▶ Your instructions: Reproduce exactly the lines of the material beneath, from the line that contains "ATOM 42 C CA" to the line that contains "ATOM 57 C CA", both included, and no other lines.

(Beginning of Task material)

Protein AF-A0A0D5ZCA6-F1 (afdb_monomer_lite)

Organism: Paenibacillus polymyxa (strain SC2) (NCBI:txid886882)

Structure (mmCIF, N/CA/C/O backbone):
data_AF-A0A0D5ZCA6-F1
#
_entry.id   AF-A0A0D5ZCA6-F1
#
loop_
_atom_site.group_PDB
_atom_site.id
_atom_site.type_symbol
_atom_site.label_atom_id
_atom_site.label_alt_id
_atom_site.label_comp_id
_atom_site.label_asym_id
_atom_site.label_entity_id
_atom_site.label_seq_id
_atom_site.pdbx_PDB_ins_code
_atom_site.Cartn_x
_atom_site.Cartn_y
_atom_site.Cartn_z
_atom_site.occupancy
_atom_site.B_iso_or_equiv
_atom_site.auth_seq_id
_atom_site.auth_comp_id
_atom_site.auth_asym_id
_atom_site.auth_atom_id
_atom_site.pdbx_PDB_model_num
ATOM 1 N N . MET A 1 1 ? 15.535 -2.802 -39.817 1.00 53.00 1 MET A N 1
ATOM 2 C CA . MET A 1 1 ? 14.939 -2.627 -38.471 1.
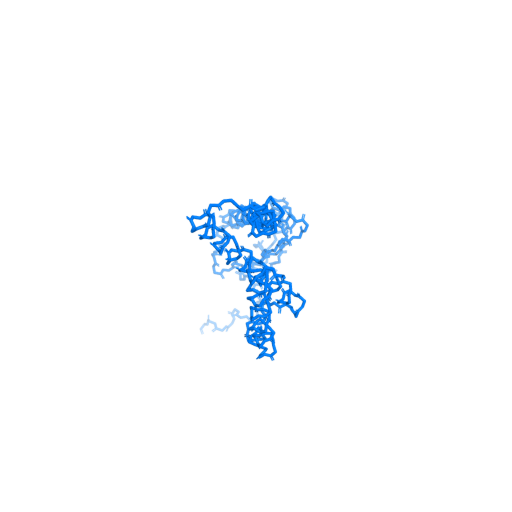00 53.00 1 MET A CA 1
ATOM 3 C C . MET A 1 1 ? 15.968 -3.081 -37.441 1.00 53.00 1 MET A C 1
ATOM 5 O O . MET A 1 1 ? 16.501 -4.169 -37.604 1.00 53.00 1 MET A O 1
ATOM 9 N N . ASN A 1 2 ? 16.336 -2.241 -36.466 1.00 71.12 2 ASN A N 1
ATOM 10 C CA . ASN A 1 2 ? 17.387 -2.561 -35.486 1.00 71.12 2 ASN A CA 1
ATOM 11 C C . ASN A 1 2 ? 17.012 -3.840 -34.716 1.00 71.12 2 ASN A C 1
ATOM 13 O O . ASN A 1 2 ? 16.015 -3.828 -34.000 1.00 71.12 2 ASN A O 1
ATOM 17 N N . ILE A 1 3 ? 17.813 -4.908 -34.817 1.00 79.62 3 ILE A N 1
ATOM 18 C CA . ILE A 1 3 ? 17.619 -6.198 -34.111 1.00 79.62 3 ILE A CA 1
ATOM 19 C C . ILE A 1 3 ? 17.320 -5.984 -32.616 1.00 79.62 3 ILE A C 1
ATOM 21 O O . ILE A 1 3 ? 16.489 -6.660 -32.030 1.00 79.62 3 ILE A O 1
ATOM 25 N N . MET A 1 4 ? 17.917 -4.956 -32.016 1.00 76.25 4 MET A N 1
ATOM 26 C CA . MET A 1 4 ? 17.684 -4.535 -30.630 1.00 76.25 4 MET A CA 1
ATOM 27 C C . MET A 1 4 ? 16.240 -4.140 -30.317 1.00 76.25 4 MET A C 1
ATOM 29 O O . MET A 1 4 ? 15.723 -4.497 -29.267 1.00 76.25 4 MET A O 1
ATOM 33 N N . ILE A 1 5 ? 15.581 -3.420 -31.224 1.00 77.94 5 ILE A N 1
ATOM 34 C CA . ILE A 1 5 ? 14.174 -3.045 -31.056 1.00 77.94 5 ILE A CA 1
ATOM 35 C C . ILE A 1 5 ? 13.321 -4.318 -31.061 1.00 77.94 5 ILE A C 1
ATOM 37 O O . ILE A 1 5 ? 12.431 -4.475 -30.233 1.00 77.94 5 ILE A O 1
ATOM 41 N N . MET A 1 6 ? 13.658 -5.275 -31.928 1.00 84.75 6 MET A N 1
ATOM 42 C CA . MET A 1 6 ? 13.001 -6.579 -31.969 1.00 84.75 6 MET A CA 1
ATOM 43 C C . MET A 1 6 ? 13.236 -7.385 -30.683 1.00 84.75 6 MET A C 1
ATOM 45 O O . MET A 1 6 ? 12.298 -7.987 -30.176 1.00 84.75 6 MET A O 1
ATOM 49 N N . VAL A 1 7 ? 14.441 -7.334 -30.102 1.00 85.56 7 VAL A N 1
ATOM 50 C CA . VAL A 1 7 ? 14.742 -7.946 -28.793 1.00 85.56 7 VAL A CA 1
ATOM 51 C C . VAL A 1 7 ? 13.946 -7.283 -27.665 1.00 85.56 7 VAL A C 1
ATOM 53 O O . VAL A 1 7 ? 13.413 -7.984 -26.810 1.00 85.56 7 VAL A O 1
ATOM 56 N N . GLN A 1 8 ? 13.809 -5.955 -27.667 1.00 85.44 8 GLN A N 1
ATOM 57 C CA . GLN A 1 8 ? 13.038 -5.226 -26.653 1.00 85.44 8 GLN A CA 1
ATOM 58 C C . GLN A 1 8 ? 11.536 -5.504 -26.746 1.00 85.44 8 GLN A C 1
ATOM 60 O O . GLN A 1 8 ? 10.893 -5.743 -25.728 1.00 85.44 8 GLN A O 1
ATOM 65 N N . PHE A 1 9 ? 10.954 -5.510 -27.944 1.00 87.75 9 PHE A N 1
ATOM 66 C CA . PHE A 1 9 ? 9.542 -5.872 -28.096 1.00 87.75 9 PHE A CA 1
ATOM 67 C C . PHE A 1 9 ? 9.306 -7.373 -27.890 1.00 87.75 9 PHE A C 1
ATOM 69 O O . PHE A 1 9 ? 8.279 -7.758 -27.337 1.00 87.75 9 PHE A O 1
ATOM 76 N N . GLY A 1 10 ? 10.272 -8.219 -28.257 1.00 90.31 10 GLY A N 1
ATOM 77 C CA . GLY A 1 10 ? 10.241 -9.652 -27.974 1.00 90.31 10 GLY A CA 1
ATOM 78 C C . GLY A 1 10 ? 10.271 -9.949 -26.474 1.00 90.31 10 GLY A C 1
ATOM 79 O O . GLY A 1 10 ? 9.495 -10.777 -26.000 1.00 90.31 10 GLY A O 1
ATOM 80 N N . SER A 1 11 ? 11.095 -9.231 -25.703 1.00 89.62 11 SER A N 1
ATOM 81 C CA . SER A 1 11 ? 11.112 -9.364 -24.243 1.00 89.62 11 SER A CA 1
ATOM 82 C C . SER A 1 11 ? 9.822 -8.841 -23.613 1.00 89.62 11 SER A C 1
ATOM 84 O O . SER A 1 11 ? 9.292 -9.498 -22.720 1.00 89.62 11 SER A O 1
ATOM 86 N N . LEU A 1 12 ? 9.261 -7.731 -24.111 1.00 91.25 12 LEU A N 1
ATOM 87 C CA . LEU A 1 12 ? 7.948 -7.245 -23.671 1.00 91.25 12 LEU A CA 1
ATOM 88 C C . LEU A 1 12 ? 6.871 -8.312 -23.875 1.00 91.25 12 LEU A C 1
ATOM 90 O O . LEU A 1 12 ? 6.112 -8.600 -22.953 1.00 91.25 12 LEU A O 1
ATOM 94 N N . PHE A 1 13 ? 6.833 -8.916 -25.065 1.00 93.25 13 PHE A N 1
ATOM 95 C CA . PHE A 1 13 ? 5.880 -9.968 -25.396 1.00 93.25 13 PHE A CA 1
ATOM 96 C C . PHE A 1 13 ? 6.045 -11.190 -24.486 1.00 93.25 13 PHE A C 1
ATOM 98 O O . PHE A 1 13 ? 5.057 -11.688 -23.952 1.00 93.25 13 PHE A O 1
ATOM 105 N N . LEU A 1 14 ? 7.283 -11.631 -24.245 1.00 92.31 14 LEU A N 1
ATOM 106 C CA . LEU A 1 14 ? 7.569 -12.754 -23.351 1.00 92.31 14 LEU A CA 1
ATOM 107 C C . LEU A 1 14 ? 7.113 -12.469 -21.911 1.00 92.31 14 LEU A C 1
ATOM 109 O O . LEU A 1 14 ? 6.437 -13.297 -21.304 1.00 92.31 14 LEU A O 1
ATOM 113 N N . ILE A 1 15 ? 7.444 -11.292 -21.371 1.00 92.31 15 ILE A N 1
ATOM 114 C CA . ILE A 1 15 ? 7.051 -10.890 -20.012 1.00 92.31 15 ILE A CA 1
ATOM 115 C C . ILE A 1 15 ? 5.523 -10.788 -19.914 1.00 92.31 15 ILE A C 1
ATOM 117 O O . ILE A 1 15 ? 4.931 -11.262 -18.942 1.00 92.31 15 ILE A O 1
ATOM 121 N N . PHE A 1 16 ? 4.871 -10.224 -20.933 1.00 93.31 16 PHE A N 1
ATOM 122 C CA . PHE A 1 16 ? 3.415 -10.146 -20.998 1.00 93.31 16 PHE A CA 1
ATOM 123 C C . PHE A 1 16 ? 2.771 -11.537 -21.048 1.00 93.31 16 PHE A C 1
ATOM 125 O O . PHE A 1 16 ? 1.800 -11.787 -20.338 1.00 93.31 16 PHE A O 1
ATOM 132 N N . PHE A 1 17 ? 3.332 -12.464 -21.826 1.00 93.25 17 PHE A N 1
ATOM 133 C CA . PHE A 1 17 ? 2.848 -13.841 -21.908 1.00 93.25 17 PHE A CA 1
ATOM 134 C C . PHE A 1 17 ? 2.965 -14.572 -20.563 1.00 93.25 17 PHE A C 1
ATOM 136 O O . PHE A 1 17 ? 2.013 -15.219 -20.127 1.00 93.25 17 PHE A O 1
ATOM 143 N N . ILE A 1 18 ? 4.083 -14.398 -19.850 1.00 90.88 18 ILE A N 1
ATOM 144 C CA . ILE A 1 18 ? 4.253 -14.928 -18.487 1.00 90.88 18 ILE A CA 1
ATOM 145 C C . ILE A 1 18 ? 3.191 -14.338 -17.549 1.00 90.88 18 ILE A C 1
ATOM 147 O O . ILE A 1 18 ? 2.520 -15.081 -16.830 1.00 90.88 18 ILE A O 1
ATOM 151 N N . ALA A 1 19 ? 2.987 -13.019 -17.577 1.00 89.00 19 ALA A N 1
ATOM 152 C CA . ALA A 1 19 ? 1.969 -12.365 -16.757 1.00 89.00 19 ALA A CA 1
ATOM 153 C C . ALA A 1 19 ? 0.547 -12.844 -17.092 1.00 89.00 19 ALA A C 1
ATOM 155 O O . ALA A 1 19 ? -0.269 -13.034 -16.188 1.00 89.00 19 ALA A O 1
ATOM 156 N N . PHE A 1 20 ? 0.260 -13.101 -18.369 1.00 90.19 20 PHE A N 1
ATOM 157 C CA . PHE A 1 20 ? -1.011 -13.659 -18.816 1.00 90.19 20 PHE A CA 1
ATOM 158 C C . PHE A 1 20 ? -1.242 -15.077 -18.275 1.00 90.19 20 PHE A C 1
ATOM 160 O O . PHE A 1 20 ? -2.344 -15.378 -17.808 1.00 90.19 20 PHE A O 1
ATOM 167 N N . ILE A 1 21 ? -0.213 -15.932 -18.273 1.00 89.62 21 ILE A N 1
ATOM 168 C CA . ILE A 1 21 ? -0.284 -17.270 -17.663 1.00 89.62 21 ILE A CA 1
ATOM 169 C C . ILE A 1 21 ? -0.546 -17.155 -16.157 1.00 89.62 21 ILE A C 1
ATOM 171 O O . ILE A 1 21 ? -1.453 -17.812 -15.641 1.00 89.62 21 ILE A O 1
ATOM 175 N N . LEU A 1 22 ? 0.186 -16.283 -15.454 1.00 85.75 22 LEU A N 1
ATOM 176 C CA . LEU A 1 22 ? -0.011 -16.053 -14.018 1.00 85.75 22 LEU A CA 1
ATOM 177 C C . LEU A 1 22 ? -1.433 -15.569 -13.710 1.00 85.75 22 LEU A C 1
ATOM 179 O O . LEU A 1 22 ? -2.072 -16.083 -12.791 1.00 85.75 22 LEU A O 1
ATOM 183 N N . TYR A 1 23 ? -1.973 -14.647 -14.506 1.00 86.62 23 TYR A N 1
ATOM 184 C CA . TYR A 1 23 ? -3.355 -14.198 -14.353 1.00 86.62 23 TYR A CA 1
ATOM 185 C C . TYR A 1 23 ? -4.365 -15.331 -14.602 1.00 86.62 23 TYR A C 1
ATOM 187 O O . TYR A 1 23 ? -5.275 -15.550 -13.794 1.00 86.62 23 TYR A O 1
ATOM 195 N N . SER A 1 24 ? -4.174 -16.080 -15.693 1.00 86.38 24 SER A N 1
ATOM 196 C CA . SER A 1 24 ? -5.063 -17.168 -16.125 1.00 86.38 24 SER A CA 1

(End of Task material)

▶ Answer below:
ATOM 42 C CA . MET A 1 6 ? 13.001 -6.579 -31.969 1.00 84.75 6 MET A CA 1
ATOM 43 C C . MET A 1 6 ? 13.236 -7.385 -30.683 1.00 84.75 6 MET A C 1
ATOM 45 O O . MET A 1 6 ? 12.298 -7.987 -30.176 1.00 84.75 6 MET A O 1
ATOM 49 N N . VAL A 1 7 ? 14.441 -7.334 -30.102 1.00 85.56 7 VAL A N 1
ATOM 50 C CA . VAL A 1 7 ? 14.742 -7.946 -28.793 1.00 85.56 7 VAL A CA 1
ATOM 51 C C . VAL A 1 7 ? 13.946 -7.283 -27.665 1.00 85.56 7 VAL A C 1
ATOM 53 O O . VAL A 1 7 ? 13.413 -7.984 -26.810 1.00 85.56 7 VAL A O 1
ATOM 56 N N . GLN A 1 8 ? 13.809 -5.955 -27.667 1.00 85.44 8 GLN A N 1
ATOM 57 C CA . GLN A 1 8 ? 13.038 -5.226 -26.653 1.00 85.44 8 GLN A CA 1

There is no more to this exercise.